One Man's Opinion: "Romance of the Rails"

If you travel much outside of the United States, particularly in Europe or Asia, you will find rail travel remains a primary method of transportation, particularly on distances of 500 miles or less. Here in the United States, rail is really only a primary transit method in the congested northeast and around other major populations centers like Chicago, as well as increasing its presence again in Rust Belt power centers like Cleveland, Pittsburgh and Philadelphia.

Thanks to a lot of Amtrak business travel in the northeast during a prior decade, and a credit card which also racks up Amtrak Reward miles, most of my rail travel is in Sleeper Cars, with all meals included. It's the only way to roll.

Amtrak's service frequency is limited. The Crescent rolls seven days a week out of Atlanta, but only one train heading north from New Orleans and one south from New York City each day. Departures from Atlanta are in the evening heading north and in the morning heading south. Heading to either the Big Easy or the Big Apple you will have the opportunity also for three meals by rail.

The trip north rolls through Charlotte and the Carolinas into the Shenandoah Valley of Virginia and on to Washington, D.C., with stops in several charming towns associated with the Civil War, such as Charlottesville with the UVA campus just steps away. In winter-time or during the holiday season, parts of this trip looks like you are moving through a Christmas card.

Though I believe that high speed rail in the United States is largely a fantasy, due to the high costs of right of way acquisition, our vast terrain and differences in topography, there is a solid and well-established rail network already in place, though the bulk of rail lines are not owned by Amtrak, outside of the northeast, and though federal transit rules dictate otherwise, the rail freight corporations which own those rails frequently switch the Amtrak passenger trains onto spurs, to expedite movement of their freight. This can result in hours long delays and makes departures and arrival planning problematic for all passengers, but particularly difficult for business folks on a tight schedule.

Our airlines are subsidized, at least indirectly, by massive federal expenditures and support of U.S. airport infrastructure. Federal funds for replacing our aging rail stock and repairing decrepit infrastructure are finally moving Amtrak's way.

The two single under-water tunnels connecting New York and New Jersey, each more than a century old, are leaking and will cost nearly $250-million to shore up, expand and potentially replace. Arguments between the two states on the funding split, as well as the federal government piece of that pie result in regular service delays and periodic outages. Let's hope repairs are fully underway before either tunnel collapses.

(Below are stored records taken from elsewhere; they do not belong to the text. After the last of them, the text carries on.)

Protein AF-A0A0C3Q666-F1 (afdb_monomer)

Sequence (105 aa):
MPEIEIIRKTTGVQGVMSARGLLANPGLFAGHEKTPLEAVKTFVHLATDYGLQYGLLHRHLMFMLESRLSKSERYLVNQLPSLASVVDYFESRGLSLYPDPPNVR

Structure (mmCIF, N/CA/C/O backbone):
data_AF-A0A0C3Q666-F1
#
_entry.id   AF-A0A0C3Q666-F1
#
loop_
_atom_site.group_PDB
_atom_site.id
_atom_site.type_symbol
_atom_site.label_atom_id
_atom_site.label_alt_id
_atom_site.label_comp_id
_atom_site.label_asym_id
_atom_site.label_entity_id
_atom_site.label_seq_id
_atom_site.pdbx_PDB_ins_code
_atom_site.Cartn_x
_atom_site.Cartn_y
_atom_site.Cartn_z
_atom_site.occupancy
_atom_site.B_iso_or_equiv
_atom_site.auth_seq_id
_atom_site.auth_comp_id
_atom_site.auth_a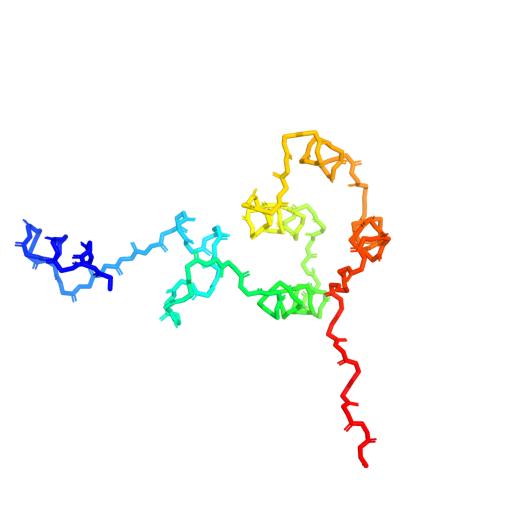sym_id
_atom_site.auth_atom_id
_atom_site.pdbx_PDB_model_num
ATOM 1 N N . MET A 1 1 ? -6.664 -6.150 19.417 1.00 68.94 1 MET A N 1
ATOM 2 C CA . MET A 1 1 ? -6.548 -4.688 19.215 1.00 68.94 1 MET A CA 1
ATOM 3 C C . MET A 1 1 ? -7.319 -3.961 20.314 1.00 68.94 1 MET A C 1
ATOM 5 O O . MET A 1 1 ? -8.534 -3.849 20.200 1.00 68.94 1 MET A O 1
ATOM 9 N N . PRO A 1 2 ? -6.653 -3.510 21.390 1.00 82.69 2 PRO A N 1
ATOM 10 C CA . PRO A 1 2 ? -7.312 -2.855 22.530 1.00 82.69 2 PRO A CA 1
ATOM 11 C C . PRO A 1 2 ? -8.103 -1.592 22.152 1.00 82.69 2 PRO A C 1
ATOM 13 O O . PRO A 1 2 ? -9.148 -1.317 22.731 1.00 82.69 2 PRO A O 1
ATOM 16 N N . GLU A 1 3 ? -7.633 -0.863 21.138 1.00 88.69 3 GLU A N 1
ATOM 17 C CA . GLU A 1 3 ? -8.252 0.367 20.630 1.00 88.69 3 GLU A CA 1
ATOM 18 C C . GLU A 1 3 ? -9.702 0.170 20.160 1.00 88.69 3 GLU A C 1
ATOM 20 O O . GLU A 1 3 ? -10.556 1.009 20.442 1.00 88.69 3 GLU A O 1
ATOM 25 N N . ILE A 1 4 ? -10.011 -0.962 19.515 1.00 90.06 4 ILE A N 1
ATOM 26 C CA . ILE A 1 4 ? -11.363 -1.253 19.011 1.00 90.06 4 ILE A CA 1
ATOM 27 C C . ILE A 1 4 ? -12.366 -1.291 20.165 1.00 90.06 4 ILE A C 1
ATOM 29 O O . ILE A 1 4 ? -13.440 -0.699 20.068 1.00 90.06 4 ILE A O 1
ATOM 33 N N . GLU A 1 5 ? -12.007 -1.934 21.279 1.00 92.19 5 GLU A N 1
ATOM 34 C CA . GLU A 1 5 ? -12.921 -2.050 22.416 1.00 92.19 5 GLU A CA 1
ATOM 35 C C . GLU A 1 5 ? -13.068 -0.754 23.196 1.00 92.19 5 GLU A C 1
ATOM 37 O O . GLU A 1 5 ? -14.131 -0.508 23.764 1.00 92.19 5 GLU A O 1
ATOM 42 N N . ILE A 1 6 ? -12.048 0.105 23.183 1.00 95.25 6 ILE A N 1
ATOM 43 C CA . ILE A 1 6 ? -12.166 1.464 23.713 1.00 95.25 6 ILE A CA 1
ATOM 44 C C . ILE A 1 6 ? -13.179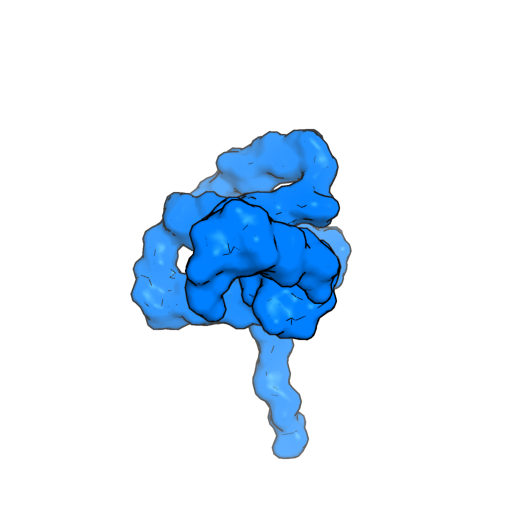 2.246 22.871 1.00 95.25 6 ILE A C 1
ATOM 46 O O . ILE A 1 6 ? -14.150 2.758 23.422 1.00 95.25 6 ILE A O 1
ATOM 50 N N . ILE A 1 7 ? -13.021 2.264 21.542 1.00 95.12 7 ILE A N 1
ATOM 51 C CA . ILE A 1 7 ? -13.933 2.984 20.638 1.00 95.12 7 ILE A CA 1
ATOM 52 C C . ILE A 1 7 ? -15.369 2.487 20.812 1.00 95.12 7 ILE A C 1
ATOM 54 O O . ILE A 1 7 ? -16.275 3.303 20.983 1.00 95.12 7 ILE A O 1
ATOM 58 N N . ARG A 1 8 ? -15.591 1.167 20.831 1.00 96.12 8 ARG A N 1
ATOM 59 C CA . ARG A 1 8 ? -16.933 0.590 21.016 1.00 96.12 8 ARG A CA 1
ATOM 60 C C . ARG A 1 8 ? -17.553 0.982 22.351 1.00 96.12 8 ARG A C 1
ATOM 62 O O . ARG A 1 8 ? -18.705 1.407 22.371 1.00 96.12 8 ARG A O 1
ATOM 69 N N . LYS A 1 9 ? -16.796 0.904 23.451 1.00 96.38 9 LYS A N 1
ATOM 70 C CA . LYS A 1 9 ? -17.284 1.297 24.784 1.00 96.38 9 LYS A CA 1
ATOM 71 C C . LYS A 1 9 ? -17.600 2.789 24.874 1.00 96.38 9 LYS A C 1
ATOM 73 O O . LYS A 1 9 ? -18.605 3.147 25.476 1.00 96.38 9 LYS A O 1
ATOM 78 N N . THR A 1 10 ? -16.769 3.649 24.287 1.00 97.31 10 THR A N 1
ATOM 79 C CA . THR A 1 10 ? -16.944 5.108 24.364 1.00 97.31 10 THR A CA 1
ATOM 80 C C . THR A 1 10 ? -18.060 5.617 23.454 1.00 97.31 10 THR A C 1
ATOM 82 O O . THR A 1 10 ? -18.729 6.585 23.799 1.00 97.31 10 THR A O 1
ATOM 85 N N . THR A 1 11 ? -18.273 4.985 22.298 1.00 97.06 11 THR A N 1
ATOM 86 C CA . THR A 1 11 ? -19.241 5.458 21.290 1.00 97.06 11 THR A CA 1
ATOM 87 C C . THR A 1 11 ? -20.564 4.691 21.285 1.00 97.06 11 THR A C 1
ATOM 89 O O . THR A 1 11 ? -21.531 5.168 20.701 1.00 97.06 11 THR A O 1
ATOM 92 N N . GLY A 1 12 ? -20.630 3.513 21.913 1.00 96.19 12 GLY A N 1
ATOM 93 C CA . GLY A 1 12 ? -21.826 2.664 21.928 1.00 96.19 12 GLY A CA 1
ATOM 94 C C . GLY A 1 12 ? -22.117 1.949 20.602 1.00 96.19 12 GLY A C 1
ATOM 95 O O . GLY A 1 12 ? -23.200 1.394 20.439 1.00 96.19 12 GLY A O 1
ATOM 96 N N . VAL A 1 13 ? -21.175 1.954 19.652 1.00 96.50 13 VAL A N 1
ATOM 97 C CA . VAL A 1 13 ? -21.353 1.341 18.326 1.00 96.50 13 VAL A CA 1
ATOM 98 C C . VAL A 1 13 ? -21.119 -0.172 18.332 1.00 96.50 13 VAL A C 1
ATOM 100 O O . VAL A 1 13 ? -20.284 -0.715 19.061 1.00 96.50 13 VAL A O 1
ATOM 103 N N . GLN A 1 14 ? -21.823 -0.870 17.444 1.00 94.38 14 GLN A N 1
ATOM 104 C CA . GLN A 1 14 ? -21.745 -2.323 17.287 1.00 94.38 14 GLN A CA 1
ATOM 105 C C . GLN A 1 14 ? -20.550 -2.770 16.436 1.00 94.38 14 GLN A C 1
ATOM 107 O O . GLN A 1 14 ? -20.127 -3.919 16.552 1.00 94.38 14 GLN A O 1
ATOM 112 N N . GLY A 1 15 ? -19.980 -1.875 15.627 1.00 92.19 15 GLY A N 1
ATOM 113 C CA . GLY A 1 15 ? -18.837 -2.160 14.765 1.00 92.19 15 GLY A CA 1
ATOM 114 C C . GLY A 1 15 ? -17.955 -0.935 14.549 1.00 92.19 15 GLY A C 1
ATOM 115 O O . GLY A 1 15 ? -18.399 0.201 14.693 1.00 92.19 15 GLY A O 1
ATOM 116 N N . VAL A 1 16 ? -16.693 -1.181 14.202 1.00 92.81 16 VAL A N 1
ATOM 117 C CA . VAL A 1 16 ? -15.688 -0.148 13.924 1.00 92.81 16 VAL A CA 1
ATOM 118 C C . VAL A 1 16 ? -15.139 -0.375 12.520 1.00 92.81 16 VAL A C 1
ATOM 120 O O . VAL A 1 16 ? -14.810 -1.501 12.155 1.00 92.81 16 VAL A O 1
ATOM 123 N N . MET A 1 17 ? -15.034 0.696 11.735 1.00 93.44 17 MET A N 1
ATOM 124 C CA . MET A 1 17 ? -14.438 0.680 10.401 1.00 93.44 17 MET A CA 1
ATOM 125 C C . MET A 1 17 ? -13.052 1.328 10.444 1.00 93.44 17 MET A C 1
ATOM 127 O O . MET A 1 17 ? -12.868 2.371 11.069 1.00 93.44 17 MET A O 1
ATOM 131 N N . SER A 1 18 ? -12.088 0.741 9.733 1.00 92.75 18 SER A N 1
ATOM 132 C CA . SER A 1 18 ? -10.775 1.347 9.502 1.00 92.75 18 SER A CA 1
ATOM 133 C C . SER A 1 18 ? -10.626 1.713 8.031 1.00 92.75 18 SER A C 1
ATOM 135 O O . SER A 1 18 ? -10.764 0.855 7.166 1.00 92.75 18 SER A O 1
ATOM 137 N N . ALA A 1 19 ? -10.332 2.984 7.753 1.00 91.81 19 ALA A N 1
ATOM 138 C CA . ALA A 1 19 ? -10.042 3.464 6.402 1.00 91.81 19 ALA A CA 1
ATOM 139 C C . ALA A 1 19 ? -8.526 3.584 6.174 1.00 91.81 19 ALA A C 1
ATOM 141 O O . ALA A 1 19 ? -7.926 2.785 5.462 1.00 91.81 19 ALA A O 1
ATOM 142 N N . ARG A 1 20 ? -7.872 4.552 6.832 1.00 91.69 20 ARG A N 1
ATOM 143 C CA . ARG A 1 20 ? -6.428 4.817 6.665 1.00 91.69 20 ARG A CA 1
ATOM 144 C C . ARG A 1 20 ? -5.550 3.638 7.081 1.00 91.69 20 ARG A C 1
ATOM 146 O O . ARG A 1 20 ? -4.610 3.313 6.369 1.00 91.69 20 ARG A O 1
ATOM 153 N N . GLY A 1 21 ? -5.876 2.984 8.199 1.00 91.69 21 GLY A N 1
ATOM 154 C CA . GLY A 1 21 ? -5.124 1.816 8.664 1.00 91.69 21 GLY A CA 1
ATOM 155 C C . GLY A 1 21 ? -5.191 0.655 7.674 1.00 91.69 21 GLY A C 1
ATOM 156 O O . GLY A 1 21 ? -4.193 -0.021 7.463 1.00 91.69 21 GLY A O 1
ATOM 157 N N . LEU A 1 22 ? -6.341 0.472 7.017 1.00 92.38 22 LEU A N 1
ATOM 158 C CA . LEU A 1 22 ? -6.522 -0.568 6.008 1.00 92.38 22 LEU A CA 1
ATOM 159 C C . LEU A 1 22 ? -5.767 -0.256 4.706 1.00 92.38 22 LEU A C 1
ATOM 161 O O . LEU A 1 22 ? -5.187 -1.158 4.111 1.00 92.38 22 LEU A O 1
ATOM 165 N N . LEU A 1 23 ? -5.721 1.017 4.289 1.00 93.81 23 LEU A N 1
ATOM 166 C CA . LEU A 1 23 ? -4.898 1.449 3.150 1.00 93.81 23 LEU A CA 1
ATOM 167 C C . LEU A 1 23 ? -3.404 1.219 3.405 1.00 93.81 23 LEU A C 1
ATOM 169 O O . LEU A 1 23 ? -2.693 0.761 2.514 1.00 93.81 23 LEU A O 1
ATOM 173 N N . ALA A 1 24 ? -2.939 1.530 4.617 1.00 93.69 24 ALA A N 1
ATOM 174 C CA . ALA A 1 24 ? -1.547 1.339 5.005 1.00 93.69 24 ALA A CA 1
ATOM 175 C C . ALA A 1 24 ? -1.182 -0.144 5.171 1.00 93.69 24 ALA A C 1
ATOM 177 O O . ALA A 1 24 ? -0.042 -0.523 4.914 1.00 93.69 24 ALA A O 1
ATOM 178 N N . ASN A 1 25 ? -2.138 -0.977 5.600 1.00 94.31 25 ASN A N 1
ATOM 179 C CA . ASN A 1 25 ? -1.948 -2.401 5.850 1.00 94.31 25 ASN A CA 1
ATOM 180 C C . ASN A 1 25 ? -3.227 -3.210 5.558 1.00 94.31 25 ASN A C 1
ATOM 182 O O . ASN A 1 25 ? -4.097 -3.329 6.424 1.00 94.31 25 ASN A O 1
ATOM 186 N N . PRO A 1 26 ? -3.324 -3.864 4.388 1.00 93.62 26 PRO A N 1
ATOM 187 C CA . PRO A 1 26 ? -4.452 -4.744 4.073 1.00 93.62 26 PRO A CA 1
ATOM 188 C C . PRO A 1 26 ? -4.581 -5.964 4.994 1.00 93.62 26 PRO A C 1
ATOM 190 O O . PRO A 1 26 ? -5.666 -6.519 5.135 1.00 93.62 26 PRO A O 1
ATOM 193 N N . GLY A 1 27 ? -3.497 -6.365 5.665 1.00 93.06 27 GLY A N 1
ATOM 194 C CA . GLY A 1 27 ? -3.490 -7.432 6.667 1.00 93.06 27 GLY A CA 1
ATOM 195 C C . GLY A 1 27 ? -3.997 -7.005 8.050 1.00 93.06 27 GLY A C 1
ATOM 196 O O . GLY A 1 27 ? -3.951 -7.816 8.975 1.00 93.06 27 GLY A O 1
ATOM 197 N N . LEU A 1 28 ? -4.477 -5.764 8.211 1.00 92.44 28 LEU A N 1
ATOM 198 C CA . LEU A 1 28 ? -4.914 -5.207 9.496 1.00 92.44 28 LEU A CA 1
ATOM 199 C C . LEU A 1 28 ? -5.927 -6.114 10.209 1.00 92.44 28 LEU A C 1
ATOM 201 O O . LEU A 1 28 ? -5.753 -6.441 11.380 1.00 92.44 28 LEU A O 1
ATOM 205 N N . PHE A 1 29 ? -6.968 -6.566 9.507 1.00 91.12 29 PHE A N 1
ATOM 206 C CA . PHE A 1 29 ? -8.021 -7.389 10.114 1.00 91.12 29 PHE A CA 1
ATOM 207 C C . PHE A 1 29 ? -7.602 -8.838 10.383 1.00 91.12 29 PHE A C 1
ATOM 209 O O . PHE A 1 29 ? -8.226 -9.502 11.205 1.00 91.12 29 PHE A O 1
ATOM 216 N N . ALA A 1 30 ? -6.516 -9.304 9.764 1.00 92.00 30 ALA A N 1
ATOM 217 C CA . ALA A 1 30 ? -5.885 -10.581 10.096 1.00 92.00 30 ALA A CA 1
ATOM 218 C C . ALA A 1 30 ? -4.935 -10.473 11.309 1.00 92.00 30 ALA A C 1
ATOM 220 O O . ALA A 1 30 ? -4.296 -11.451 11.686 1.00 92.00 30 ALA A O 1
ATOM 221 N N . GLY A 1 31 ? -4.838 -9.294 11.940 1.00 89.38 31 GLY A N 1
ATOM 222 C CA . GLY A 1 31 ? -4.018 -9.070 13.131 1.00 89.38 31 GLY A CA 1
ATOM 223 C C . GLY A 1 31 ? -2.544 -8.790 12.840 1.00 89.38 31 GLY A C 1
ATOM 224 O O . GLY A 1 31 ? -1.744 -8.751 13.772 1.00 89.38 31 GLY A O 1
ATOM 225 N N . HIS A 1 32 ? -2.167 -8.573 11.578 1.00 91.31 32 HIS A N 1
ATOM 226 C CA . HIS A 1 32 ? -0.793 -8.218 11.236 1.00 91.31 32 HIS A CA 1
ATOM 227 C C . HIS A 1 32 ? -0.492 -6.766 11.611 1.00 91.31 32 HIS A C 1
ATOM 229 O O . HIS A 1 32 ? -1.209 -5.856 11.203 1.00 91.31 32 HIS A O 1
ATOM 235 N N . GLU A 1 33 ? 0.613 -6.531 12.319 1.00 88.50 33 GLU A N 1
ATOM 236 C CA . GLU A 1 33 ? 1.066 -5.173 12.658 1.00 88.50 33 GLU A CA 1
ATOM 237 C C . GLU A 1 33 ? 1.609 -4.412 11.443 1.00 88.50 33 GLU A C 1
ATOM 239 O O . GLU A 1 33 ? 1.433 -3.201 11.320 1.00 88.50 33 GLU A O 1
ATOM 244 N N . LYS A 1 34 ? 2.256 -5.131 10.522 1.00 89.44 34 LYS A N 1
ATOM 245 C CA . LYS A 1 34 ? 2.811 -4.600 9.273 1.00 89.44 34 LYS A CA 1
ATOM 246 C C . LYS A 1 34 ? 2.205 -5.334 8.090 1.00 89.44 34 LYS A C 1
ATOM 248 O O . LYS A 1 34 ? 1.903 -6.519 8.191 1.00 89.44 34 LYS A O 1
ATOM 253 N N . THR A 1 35 ? 2.116 -4.652 6.955 1.00 92.88 35 THR A N 1
ATOM 254 C CA . THR A 1 35 ? 1.623 -5.215 5.694 1.00 92.88 35 THR A CA 1
ATOM 255 C C . THR A 1 35 ? 2.374 -6.487 5.328 1.00 92.88 35 THR A C 1
ATOM 257 O O . THR A 1 35 ? 3.568 -6.396 5.073 1.00 92.88 35 THR A O 1
ATOM 260 N N . PRO A 1 36 ? 1.758 -7.673 5.249 1.00 92.12 36 PRO A N 1
ATOM 261 C CA . PRO A 1 36 ? 2.443 -8.863 4.742 1.00 92.12 36 PRO A CA 1
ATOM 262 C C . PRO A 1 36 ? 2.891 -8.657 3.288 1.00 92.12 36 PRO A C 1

As you travel east to west, there are some incredible routes to consider which can show you this country in all of its grandeur, from New Orleans to Chicago and the Great Lakes and Midwest, there is the City of New Orleans, and from New Orleans to Los Angeles, the Sunset Limited, from Tijuana and San Diego to Seattle, along the Pacific Coast and parallel to much of the Pacific Coast Highway, is the Coast Starlighter, which includes a glass-domed observation and bar car. That trip is 33-hours, but there are few more beautiful ways to experience America's left coast. Amtrak packages and offers more than 30 routes criss-crossing our continental United States.

Admittedly, the longer routes tend to be heavy with young families with children (seeking a scaled back version of The Polar Express) as well as more senior citizens, long familiar with and generally preferring rail travel. Like your first time on a cruise ship, you can always spot the land-lubbers learning the wide legged gait best suited for a moving train and some don't like the constant rock at night (I sleep like a baby) as the train rolls through towns large and small towards its next destination.

Though the sheer vastness of our nation will not likely expand our passenger rail network anytime soon, I'm hopeful you will consider expanding awareness of rail as a travel option. My daughter and I are next off to Tuscaloosa on the Crescent in a few weeks, there and back in 48 hours. The drive and the rail trip are approximately the same length, if there are no major freight delays. And I can assure you...the train ride is a LOT more fun.